What is interesting is that the German DAX is about to make an all-time high. I nearly jumped out of my skin when I saw how high this index had jumped. I still think that the high is in for the S&P 500, and we will soon be making new 52-week lows. This would be a fitting diverging non-confirmation if the DAX makes a new high not to be followed by the main US markets. Read potentially bearish.
The Nasdaq 100 has met with some resistance at the 200-day moving average. Only 23% of the Nasdaq 100 index stocks are above their 200-day.
Corn and Oil are also looking particularly weak. In terms of their technical look, these 2 charts are weaker than my knees on a big surf day at Bondi Beach.
I promise you that you won’t see a currency producing a 17.99 Z score every decade.
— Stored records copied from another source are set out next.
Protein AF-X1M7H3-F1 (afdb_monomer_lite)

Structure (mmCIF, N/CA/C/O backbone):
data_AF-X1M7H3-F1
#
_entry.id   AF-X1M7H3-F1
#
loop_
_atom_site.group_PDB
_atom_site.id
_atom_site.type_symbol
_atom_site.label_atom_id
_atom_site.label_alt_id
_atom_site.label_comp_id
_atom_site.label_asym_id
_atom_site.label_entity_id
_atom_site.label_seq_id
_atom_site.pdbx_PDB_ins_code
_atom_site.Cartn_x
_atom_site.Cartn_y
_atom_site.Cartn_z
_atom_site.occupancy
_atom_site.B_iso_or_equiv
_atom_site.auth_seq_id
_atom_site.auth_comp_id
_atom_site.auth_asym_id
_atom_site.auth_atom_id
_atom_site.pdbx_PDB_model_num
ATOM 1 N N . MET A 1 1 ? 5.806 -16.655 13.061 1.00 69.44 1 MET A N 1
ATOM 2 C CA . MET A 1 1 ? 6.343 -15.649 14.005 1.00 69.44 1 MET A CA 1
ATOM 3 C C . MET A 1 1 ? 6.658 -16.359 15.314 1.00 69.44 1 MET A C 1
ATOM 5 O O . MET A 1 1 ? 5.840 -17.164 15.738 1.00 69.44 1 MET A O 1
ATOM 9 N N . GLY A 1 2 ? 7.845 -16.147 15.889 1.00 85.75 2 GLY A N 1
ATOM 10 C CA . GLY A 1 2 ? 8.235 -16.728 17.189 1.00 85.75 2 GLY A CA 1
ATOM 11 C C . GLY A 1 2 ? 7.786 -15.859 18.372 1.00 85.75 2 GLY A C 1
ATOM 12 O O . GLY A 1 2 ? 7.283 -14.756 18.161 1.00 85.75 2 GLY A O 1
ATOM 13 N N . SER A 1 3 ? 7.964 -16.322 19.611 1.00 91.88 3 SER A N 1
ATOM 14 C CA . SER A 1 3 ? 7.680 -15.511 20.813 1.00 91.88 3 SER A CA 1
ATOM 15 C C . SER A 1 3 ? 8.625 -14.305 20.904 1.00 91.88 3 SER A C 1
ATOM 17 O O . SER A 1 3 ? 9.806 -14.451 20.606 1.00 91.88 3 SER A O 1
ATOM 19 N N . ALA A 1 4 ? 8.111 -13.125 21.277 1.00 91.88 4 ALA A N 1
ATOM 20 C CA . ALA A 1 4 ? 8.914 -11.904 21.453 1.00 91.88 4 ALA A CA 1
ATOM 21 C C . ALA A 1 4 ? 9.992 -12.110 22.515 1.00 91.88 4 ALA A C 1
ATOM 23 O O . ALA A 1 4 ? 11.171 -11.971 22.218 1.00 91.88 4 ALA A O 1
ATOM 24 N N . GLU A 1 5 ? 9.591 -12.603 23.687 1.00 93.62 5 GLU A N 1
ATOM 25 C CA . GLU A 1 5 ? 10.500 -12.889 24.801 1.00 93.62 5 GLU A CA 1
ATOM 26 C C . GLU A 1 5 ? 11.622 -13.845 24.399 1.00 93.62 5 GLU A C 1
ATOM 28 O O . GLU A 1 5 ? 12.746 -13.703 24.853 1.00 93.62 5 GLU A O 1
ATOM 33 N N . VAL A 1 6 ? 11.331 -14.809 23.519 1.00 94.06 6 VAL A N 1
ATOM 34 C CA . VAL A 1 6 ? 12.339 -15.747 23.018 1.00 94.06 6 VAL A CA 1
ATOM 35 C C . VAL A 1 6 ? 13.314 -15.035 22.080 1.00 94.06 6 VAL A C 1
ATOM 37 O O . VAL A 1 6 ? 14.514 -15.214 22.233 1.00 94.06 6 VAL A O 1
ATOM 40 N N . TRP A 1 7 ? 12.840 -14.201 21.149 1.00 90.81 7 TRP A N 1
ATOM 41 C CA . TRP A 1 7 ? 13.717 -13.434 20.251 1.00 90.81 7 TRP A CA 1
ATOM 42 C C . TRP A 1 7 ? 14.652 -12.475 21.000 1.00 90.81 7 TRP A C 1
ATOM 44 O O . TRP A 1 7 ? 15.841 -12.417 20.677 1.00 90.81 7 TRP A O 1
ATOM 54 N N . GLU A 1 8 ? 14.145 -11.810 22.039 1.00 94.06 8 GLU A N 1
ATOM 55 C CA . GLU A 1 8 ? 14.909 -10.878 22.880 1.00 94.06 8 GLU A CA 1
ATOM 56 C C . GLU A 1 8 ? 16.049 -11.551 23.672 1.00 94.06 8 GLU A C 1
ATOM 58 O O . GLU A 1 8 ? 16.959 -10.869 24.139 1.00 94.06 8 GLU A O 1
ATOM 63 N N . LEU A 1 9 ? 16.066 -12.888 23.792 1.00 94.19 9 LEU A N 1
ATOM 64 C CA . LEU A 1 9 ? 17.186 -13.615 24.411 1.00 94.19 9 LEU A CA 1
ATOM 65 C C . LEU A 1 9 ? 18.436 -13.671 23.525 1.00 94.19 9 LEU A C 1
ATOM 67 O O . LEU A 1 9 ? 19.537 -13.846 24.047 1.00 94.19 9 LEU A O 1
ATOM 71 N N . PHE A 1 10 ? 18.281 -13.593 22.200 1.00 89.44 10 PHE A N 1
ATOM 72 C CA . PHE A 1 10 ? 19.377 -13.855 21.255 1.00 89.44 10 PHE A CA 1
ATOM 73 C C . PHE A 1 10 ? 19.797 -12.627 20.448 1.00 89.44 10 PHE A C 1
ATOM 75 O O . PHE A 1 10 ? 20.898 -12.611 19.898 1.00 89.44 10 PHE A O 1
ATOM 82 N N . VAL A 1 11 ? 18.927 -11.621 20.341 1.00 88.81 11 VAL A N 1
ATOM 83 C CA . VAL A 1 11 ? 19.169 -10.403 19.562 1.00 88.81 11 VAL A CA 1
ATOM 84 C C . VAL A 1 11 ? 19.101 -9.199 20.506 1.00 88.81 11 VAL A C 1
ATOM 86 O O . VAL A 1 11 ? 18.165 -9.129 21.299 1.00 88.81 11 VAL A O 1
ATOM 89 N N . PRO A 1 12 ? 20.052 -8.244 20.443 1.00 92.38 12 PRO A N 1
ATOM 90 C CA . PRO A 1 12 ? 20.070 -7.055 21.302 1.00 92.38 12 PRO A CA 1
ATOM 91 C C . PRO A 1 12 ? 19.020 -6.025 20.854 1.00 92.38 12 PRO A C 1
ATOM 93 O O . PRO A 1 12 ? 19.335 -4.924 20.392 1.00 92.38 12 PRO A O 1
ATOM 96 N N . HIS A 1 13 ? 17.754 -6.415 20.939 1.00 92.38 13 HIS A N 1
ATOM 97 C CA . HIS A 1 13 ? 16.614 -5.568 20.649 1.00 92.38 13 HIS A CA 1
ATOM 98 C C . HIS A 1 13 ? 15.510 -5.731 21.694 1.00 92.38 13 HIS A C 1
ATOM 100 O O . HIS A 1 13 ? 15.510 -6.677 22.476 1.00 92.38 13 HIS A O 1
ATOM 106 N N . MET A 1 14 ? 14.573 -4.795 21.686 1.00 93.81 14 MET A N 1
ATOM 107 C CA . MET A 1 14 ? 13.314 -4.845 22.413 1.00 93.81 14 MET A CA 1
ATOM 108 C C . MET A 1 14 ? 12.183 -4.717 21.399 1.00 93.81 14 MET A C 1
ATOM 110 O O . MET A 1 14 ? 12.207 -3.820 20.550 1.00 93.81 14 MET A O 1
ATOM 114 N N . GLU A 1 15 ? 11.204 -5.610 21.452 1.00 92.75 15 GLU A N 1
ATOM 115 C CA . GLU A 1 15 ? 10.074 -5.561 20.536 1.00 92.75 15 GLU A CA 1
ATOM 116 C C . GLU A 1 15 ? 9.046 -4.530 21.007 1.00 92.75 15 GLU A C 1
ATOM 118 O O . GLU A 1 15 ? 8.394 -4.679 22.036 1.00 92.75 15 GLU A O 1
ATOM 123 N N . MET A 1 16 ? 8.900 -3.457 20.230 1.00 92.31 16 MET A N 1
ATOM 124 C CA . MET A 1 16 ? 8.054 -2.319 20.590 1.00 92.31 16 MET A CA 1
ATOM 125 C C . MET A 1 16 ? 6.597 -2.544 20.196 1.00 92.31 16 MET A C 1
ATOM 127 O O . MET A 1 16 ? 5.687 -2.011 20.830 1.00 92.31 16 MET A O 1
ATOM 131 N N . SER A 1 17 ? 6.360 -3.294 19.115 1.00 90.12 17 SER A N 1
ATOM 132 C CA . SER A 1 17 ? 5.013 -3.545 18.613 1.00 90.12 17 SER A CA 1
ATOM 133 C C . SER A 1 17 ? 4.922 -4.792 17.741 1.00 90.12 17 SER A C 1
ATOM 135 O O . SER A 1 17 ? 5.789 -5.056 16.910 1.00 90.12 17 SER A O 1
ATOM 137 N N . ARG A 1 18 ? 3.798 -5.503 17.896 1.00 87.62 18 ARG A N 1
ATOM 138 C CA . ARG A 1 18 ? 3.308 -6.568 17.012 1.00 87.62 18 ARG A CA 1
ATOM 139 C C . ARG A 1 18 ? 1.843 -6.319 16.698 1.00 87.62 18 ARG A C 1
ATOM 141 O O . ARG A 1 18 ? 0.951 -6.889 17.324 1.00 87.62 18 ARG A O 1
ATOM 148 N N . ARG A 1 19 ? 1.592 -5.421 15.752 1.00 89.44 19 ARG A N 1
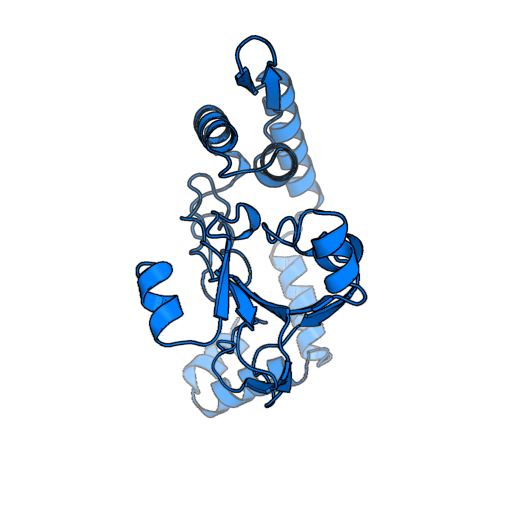ATOM 149 C CA . ARG A 1 19 ? 0.238 -5.051 15.331 1.00 89.44 19 ARG A CA 1
ATOM 150 C C . ARG A 1 19 ? 0.042 -5.365 13.862 1.00 89.44 19 ARG A C 1
ATOM 152 O O . ARG A 1 19 ? 0.988 -5.341 13.087 1.00 89.44 19 ARG A O 1
ATOM 159 N N . ILE A 1 20 ? -1.193 -5.675 13.495 1.00 91.88 20 ILE A N 1
ATOM 160 C CA . ILE A 1 20 ? -1.576 -5.792 12.091 1.00 91.88 20 ILE A CA 1
ATOM 161 C C . ILE A 1 20 ? -1.471 -4.404 11.452 1.00 91.88 20 ILE A C 1
ATOM 163 O O . ILE A 1 20 ? -1.839 -3.413 12.081 1.00 91.88 20 ILE A O 1
ATOM 167 N N . ASP A 1 21 ? -0.972 -4.340 10.218 1.00 91.88 21 ASP A N 1
ATOM 168 C CA . ASP A 1 21 ? -0.910 -3.109 9.430 1.00 91.88 21 ASP A CA 1
ATOM 169 C C . ASP A 1 21 ? -2.003 -3.080 8.352 1.00 91.88 21 ASP A C 1
ATOM 171 O O . ASP A 1 21 ? -1.862 -3.763 7.329 1.00 91.88 21 ASP A O 1
ATOM 175 N N . PRO A 1 22 ? -3.057 -2.258 8.523 1.00 92.50 22 PRO A N 1
ATOM 176 C CA . PRO A 1 22 ? -4.103 -2.063 7.524 1.00 92.50 22 PRO A CA 1
ATOM 177 C C . PRO A 1 22 ? -3.593 -1.635 6.144 1.00 92.50 22 PRO A C 1
ATOM 179 O O . PRO A 1 22 ? -4.228 -1.946 5.139 1.00 92.50 22 PRO A O 1
ATOM 182 N N . TYR A 1 23 ? -2.471 -0.915 6.051 1.00 91.31 23 TYR A N 1
ATOM 183 C CA . TYR A 1 23 ? -1.955 -0.378 4.783 1.00 91.31 23 TYR A CA 1
ATOM 184 C C . TYR A 1 23 ? -1.128 -1.379 3.978 1.00 91.31 23 TYR A C 1
ATOM 186 O O . TYR A 1 23 ? -0.835 -1.142 2.807 1.00 91.31 23 TYR A O 1
ATOM 194 N N . SER A 1 24 ? -0.806 -2.527 4.569 1.00 91.38 24 SER A N 1
ATOM 195 C CA . SER A 1 24 ? -0.111 -3.611 3.878 1.00 91.38 24 SER A CA 1
ATOM 196 C C . SER A 1 24 ? -1.006 -4.401 2.917 1.00 91.38 24 SER A C 1
ATOM 198 O O . SER A 1 24 ? -0.499 -5.185 2.122 1.00 91.38 24 SER A O 1
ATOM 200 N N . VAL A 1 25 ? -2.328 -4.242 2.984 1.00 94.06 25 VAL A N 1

This is a super rare event. I am showing the less popular combo of TWDUSD vs. USDTWD, as this shows clearly that the Taiwan dollar is strengthening.
The Taiwan dollar surged 5% due to uncertainty over future U.S. dollar inflows, as Taiwan, traditionally relying on exports and a weak currency, now faces a more unpredictable trade environment due to the ongoing trade wars. Taiwan's pension funds, which had long been unhedged in anticipation of steady dollar flows, are now recalibrating in response to these shifts. I am sure this is not the end of sudden explosive moves as the trade wars’ effects send shockwaves through the system.